Two male pythons fighting it out in a roof cavity have crashed into a pantry, shocking an elderly resident and prompting an expert warning about snake mating season.

The brawling carpet pythons, each around two metres long, dropped through a manhole above the pantry at a home on Russell Island, near Brisbane, on Tuesday night.

Video of the clash shows the two snakes writhing on the floor, their bodies entwined.

Reptile rescuer and rehabilitator Trish Harris, who was called to the home, said she had seen plenty of snakes, but the duo were huge.

The elderly occupant of the home heard a noise in his kitchen and found the battling snakes on the floor, prompting him to call triple zero before Ms Harris was brought in.

"It's the middle of the mating season and they'd been fighting in the roof," she told AAP.

"The larger one was thicker than my lower leg and over six-foot long."

The next challenge was getting the snakes out of the house, with the larger of the pair too heavy for Ms Harris to pick up and carry.

It could easily have overpowered her, so she dragged it outside by the tail then managed to pick up the smaller snake and put it in nearby bushland.

"I didn't see a female but it's very possible there's one in the roof, and that's why the males were there," Ms Harris said.

People could avoid a similar snake shock by blocking up potential entry points into their house, she said. Jules Farquhar, a snake researcher and catcher from Monash University, said snakes were battling it out for mating rights across Australia at the moment.
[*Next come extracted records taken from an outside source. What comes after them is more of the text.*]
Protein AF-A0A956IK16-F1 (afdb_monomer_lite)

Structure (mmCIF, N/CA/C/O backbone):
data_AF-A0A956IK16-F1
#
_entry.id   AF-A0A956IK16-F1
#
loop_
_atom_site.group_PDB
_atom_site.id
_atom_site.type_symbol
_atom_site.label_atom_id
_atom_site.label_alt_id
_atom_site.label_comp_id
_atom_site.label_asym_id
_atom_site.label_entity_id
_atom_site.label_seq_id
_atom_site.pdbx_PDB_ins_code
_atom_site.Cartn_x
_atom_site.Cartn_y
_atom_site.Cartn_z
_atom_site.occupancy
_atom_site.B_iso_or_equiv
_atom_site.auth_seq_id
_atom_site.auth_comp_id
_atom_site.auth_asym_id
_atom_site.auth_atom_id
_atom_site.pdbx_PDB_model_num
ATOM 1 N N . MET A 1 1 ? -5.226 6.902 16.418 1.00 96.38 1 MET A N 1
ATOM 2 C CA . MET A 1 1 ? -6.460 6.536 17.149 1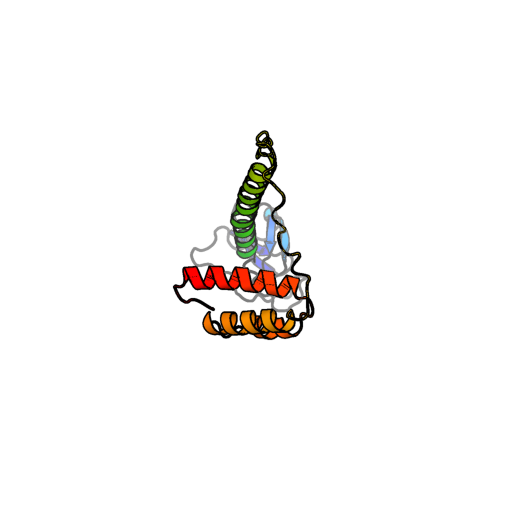.00 96.38 1 MET A CA 1
ATOM 3 C C . MET A 1 1 ? -7.081 5.344 16.453 1.00 96.38 1 MET A C 1
ATOM 5 O O . MET A 1 1 ? -6.926 5.226 15.243 1.00 96.38 1 MET A O 1
ATOM 9 N N . ILE A 1 2 ? -7.790 4.479 17.171 1.00 97.44 2 ILE A N 1
ATOM 10 C CA . ILE A 1 2 ? -8.366 3.267 16.577 1.00 97.44 2 ILE A CA 1
ATOM 11 C C . ILE A 1 2 ? -9.863 3.469 16.378 1.00 97.44 2 ILE A C 1
ATOM 13 O O . ILE A 1 2 ? -10.600 3.715 17.336 1.00 97.44 2 ILE A O 1
ATOM 17 N N . ILE A 1 3 ? -10.308 3.340 15.132 1.00 97.81 3 ILE A N 1
ATOM 18 C CA . ILE A 1 3 ? -11.717 3.411 14.742 1.00 97.81 3 ILE A CA 1
ATOM 19 C C . ILE A 1 3 ? -12.184 2.085 14.145 1.00 97.81 3 ILE A C 1
ATOM 21 O O . ILE A 1 3 ? -11.400 1.324 13.585 1.00 97.81 3 ILE A O 1
ATOM 25 N N . GLU A 1 4 ? -13.482 1.828 14.212 1.00 97.69 4 GLU A N 1
ATOM 26 C CA . GLU A 1 4 ? -14.104 0.639 13.638 1.00 97.69 4 GLU A CA 1
ATOM 27 C C . GLU A 1 4 ? -14.546 0.876 12.185 1.00 97.69 4 GLU A C 1
ATOM 29 O O . GLU A 1 4 ? -15.115 1.922 11.841 1.00 97.69 4 GLU A O 1
ATOM 34 N N . CYS A 1 5 ? -14.309 -0.096 11.301 1.00 97.50 5 CYS A N 1
ATOM 35 C CA . CYS A 1 5 ? -14.852 -0.066 9.947 1.00 97.50 5 CYS A CA 1
ATOM 36 C C . CYS A 1 5 ? -16.365 -0.299 9.952 1.00 97.50 5 CYS A C 1
ATOM 38 O O . CYS A 1 5 ? -16.821 -1.365 10.345 1.00 97.50 5 CYS A O 1
ATOM 40 N N . LYS A 1 6 ? -17.146 0.620 9.384 1.00 97.25 6 LYS A N 1
ATOM 41 C CA . LYS A 1 6 ? -18.602 0.468 9.233 1.00 97.25 6 LYS A CA 1
ATOM 42 C C . LYS A 1 6 ? -19.022 -0.705 8.353 1.00 97.25 6 LYS A C 1
ATOM 44 O O . LYS A 1 6 ? -20.158 -1.152 8.442 1.00 97.25 6 LYS A O 1
ATOM 49 N N . HIS A 1 7 ? -18.142 -1.151 7.458 1.00 96.81 7 HIS A N 1
ATOM 50 C CA . HIS A 1 7 ? -18.469 -2.220 6.523 1.00 96.81 7 HIS A CA 1
ATOM 51 C C . HIS A 1 7 ? -18.167 -3.604 7.106 1.00 96.81 7 HIS A C 1
ATOM 53 O O . HIS A 1 7 ? -19.039 -4.464 7.098 1.00 96.81 7 HIS A O 1
ATOM 59 N N . CYS A 1 8 ? -16.953 -3.816 7.628 1.00 97.06 8 CYS A N 1
ATOM 60 C CA . CYS A 1 8 ? -16.492 -5.130 8.099 1.00 97.06 8 CYS A CA 1
ATOM 61 C C . CYS A 1 8 ? -16.194 -5.222 9.605 1.00 97.06 8 CYS A C 1
ATOM 63 O O . CYS A 1 8 ? -15.739 -6.267 10.067 1.00 97.06 8 CYS A O 1
ATOM 65 N N . GLY A 1 9 ? -16.384 -4.146 10.370 1.00 97.12 9 GLY A N 1
ATOM 66 C CA . GLY A 1 9 ? -16.101 -4.106 11.809 1.00 97.12 9 GLY A CA 1
ATOM 67 C C . GLY A 1 9 ? -14.613 -4.103 12.171 1.00 97.12 9 GLY A C 1
ATOM 68 O O . GLY A 1 9 ? -14.272 -4.111 13.347 1.00 97.12 9 GLY A O 1
ATOM 69 N N . ALA A 1 10 ? -13.706 -4.115 11.189 1.00 97.50 10 ALA A N 1
ATOM 70 C CA . ALA A 1 10 ? -12.280 -4.227 11.468 1.00 97.50 10 ALA A CA 1
ATOM 71 C C . ALA A 1 10 ? -11.729 -2.981 12.177 1.00 97.50 10 ALA A C 1
ATOM 73 O O . ALA A 1 10 ? -12.156 -1.869 11.845 1.00 97.50 10 ALA A O 1
ATOM 74 N N . PRO A 1 11 ? -10.761 -3.134 13.097 1.00 97.62 11 PRO A N 1
ATOM 75 C CA . PRO A 1 11 ? -10.090 -2.006 13.721 1.00 97.62 11 PRO A CA 1
ATOM 76 C C . PRO A 1 11 ? -9.099 -1.374 12.734 1.00 97.62 11 PRO A C 1
ATOM 78 O O . PRO A 1 11 ? -8.281 -2.058 12.111 1.00 97.62 11 PRO A O 1
ATOM 81 N N . LEU A 1 12 ? -9.192 -0.057 12.571 1.00 96.81 12 LEU A N 1
ATOM 82 C CA . LEU A 1 12 ? -8.305 0.758 11.747 1.00 96.81 12 LEU A CA 1
ATOM 83 C C . LEU A 1 12 ? -7.565 1.730 12.654 1.00 96.81 12 LEU A C 1
ATOM 85 O O . LEU A 1 12 ? -8.199 2.554 13.311 1.00 96.81 12 LEU A O 1
ATOM 89 N N . ASP A 1 13 ? -6.239 1.689 12.617 1.00 96.56 13 ASP A N 1
ATOM 90 C CA . ASP A 1 13 ? -5.438 2.788 13.138 1.00 96.56 13 ASP A CA 1
ATOM 91 C C . ASP A 1 13 ? -5.425 3.929 12.124 1.00 96.56 13 ASP A C 1
ATOM 93 O O . ASP A 1 13 ? -5.109 3.750 10.942 1.00 96.56 13 ASP A O 1
ATOM 97 N N . VAL A 1 14 ? -5.861 5.094 12.584 1.00 96.38 14 VAL A N 1
ATOM 98 C CA . VAL A 1 14 ? -5.972 6.308 11.787 1.00 96.38 14 VAL A CA 1
ATOM 99 C C . VAL A 1 14 ? -5.305 7.459 12.512 1.00 96.38 14 VAL A C 1
ATOM 101 O O . VAL A 1 14 ? -5.352 7.578 13.739 1.00 96.38 14 VAL A O 1
ATOM 104 N N . GLU A 1 15 ? -4.709 8.349 11.735 1.00 95.62 15 GLU A N 1
ATOM 105 C CA . GLU A 1 15 ? -4.160 9.590 12.254 1.00 95.62 15 GLU A CA 1
ATOM 106 C C . GLU A 1 15 ? -5.283 10.468 12.828 1.00 95.62 15 GLU A C 1
ATOM 108 O O . GLU A 1 15 ? -6.391 10.510 12.288 1.00 95.62 15 GLU A O 1
ATOM 113 N N . VAL A 1 16 ? -5.013 11.163 13.938 1.00 92.56 16 VAL A N 1
ATOM 114 C CA . VAL A 1 16 ? -6.028 11.897 14.725 1.00 92.56 16 VAL A CA 1
ATOM 115 C C . VAL A 1 16 ? -6.760 12.959 13.888 1.00 92.56 16 VAL A C 1
ATOM 117 O O . VAL A 1 16 ? -7.934 13.231 14.121 1.00 92.56 16 VAL A O 1
ATOM 120 N N . ASN A 1 17 ? -6.103 13.493 12.854 1.00 93.69 17 ASN A N 1
ATOM 121 C CA . ASN A 1 17 ? -6.637 14.546 11.987 1.00 93.69 17 ASN A CA 1
ATOM 122 C C . ASN A 1 17 ? -7.097 14.050 10.603 1.00 93.69 17 ASN A C 1
ATOM 124 O O . ASN A 1 17 ? -7.460 14.858 9.745 1.00 93.69 17 ASN A O 1
ATOM 128 N N . ALA A 1 18 ? -7.106 12.737 10.356 1.00 96.50 18 ALA A N 1
ATOM 129 C CA . ALA A 1 18 ? -7.554 12.197 9.077 1.00 96.50 18 ALA A CA 1
ATOM 130 C C . ALA A 1 18 ? -9.076 12.363 8.906 1.00 96.50 18 ALA A C 1
ATOM 132 O O . ALA A 1 18 ? -9.866 12.004 9.776 1.00 96.50 18 ALA A O 1
ATOM 133 N N . SER A 1 19 ? -9.520 12.876 7.754 1.00 97.50 19 SER A N 1
ATOM 134 C CA . SER A 1 19 ? -10.951 12.991 7.421 1.00 97.50 19 SER A CA 1
ATOM 135 C C . SER A 1 19 ? -11.516 11.707 6.801 1.00 97.50 19 SER A C 1
ATOM 137 O O . SER A 1 19 ? -12.688 11.365 7.004 1.00 97.50 19 SER A O 1
ATOM 139 N N . LEU A 1 20 ? -10.669 10.971 6.077 1.00 97.81 20 LEU A N 1
ATOM 140 C CA . LEU A 1 20 ? -10.978 9.724 5.389 1.00 97.81 20 LEU A CA 1
ATOM 141 C C . LEU A 1 20 ? -9.987 8.640 5.799 1.00 97.81 20 LEU A C 1
ATOM 143 O O . LEU A 1 20 ? -8.788 8.885 5.906 1.00 97.81 20 LEU A O 1
ATOM 147 N N . ALA A 1 21 ? -10.494 7.424 5.960 1.00 96.50 21 ALA A N 1
ATOM 148 C CA . ALA A 1 21 ? -9.684 6.248 6.224 1.00 96.50 21 ALA A CA 1
ATOM 149 C C . ALA A 1 21 ? -10.125 5.099 5.323 1.00 96.50 21 ALA A C 1
ATOM 151 O O . ALA A 1 21 ? -11.321 4.846 5.158 1.00 96.50 21 ALA A O 1
ATOM 152 N N . ARG A 1 22 ? -9.153 4.397 4.739 1.00 96.69 22 ARG A N 1
ATOM 153 C CA . ARG A 1 22 ? -9.395 3.199 3.933 1.00 96.69 22 ARG A CA 1
ATOM 154 C C . ARG A 1 22 ? -9.133 1.960 4.775 1.00 96.69 22 ARG A C 1
ATOM 156 O O . ARG A 1 22 ? -8.038 1.801 5.309 1.00 96.69 22 ARG A O 1
ATOM 163 N N . CYS A 1 23 ? -10.118 1.073 4.865 1.00 96.44 23 CYS A N 1
ATOM 164 C CA . CYS A 1 23 ? -9.964 -0.195 5.562 1.00 96.44 23 CYS A CA 1
ATOM 165 C C . CYS A 1 23 ? -8.958 -1.088 4.836 1.00 96.44 23 CYS A C 1
ATOM 167 O O . CYS A 1 23 ? -9.107 -1.357 3.645 1.00 96.44 23 CYS A O 1
ATOM 169 N N . LYS A 1 24 ? -7.954 -1.581 5.566 1.00 96.12 24 LYS A N 1
ATOM 170 C CA . LYS A 1 24 ? -6.941 -2.500 5.031 1.00 96.12 24 LYS A CA 1
ATOM 171 C C . LYS A 1 24 ? -7.434 -3.934 4.838 1.00 96.12 24 LYS A C 1
ATOM 173 O O . LYS A 1 24 ? -6.734 -4.717 4.222 1.00 96.12 24 LYS A O 1
ATOM 178 N N . TYR A 1 25 ? -8.621 -4.271 5.334 1.00 95.81 25 TYR A N 1
ATOM 179 C CA . TYR A 1 25 ? -9.185 -5.618 5.222 1.00 95.81 25 TYR A CA 1
ATOM 180 C C . TYR A 1 25 ? -10.154 -5.736 4.043 1.00 95.81 25 TYR A C 1
ATOM 182 O O . TYR A 1 25 ? -9.991 -6.598 3.190 1.00 95.81 25 TYR A O 1
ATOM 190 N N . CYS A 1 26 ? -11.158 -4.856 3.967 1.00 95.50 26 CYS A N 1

"Male carpet pythons often engage in ritual combat to win access to females during mating season, which runs from late winter into early spring," he said.

"They wrestle, bite and push one another to assert dominance."

Coastal carpet pythons often lived in suburban environments along the east coast and regularly grew to lengths of 2.7m or more, he said.

Fights could look dramatic, but it was best to stay clear and call in a snake catcher if the reptiles were found in a home, Mr Farquhar said.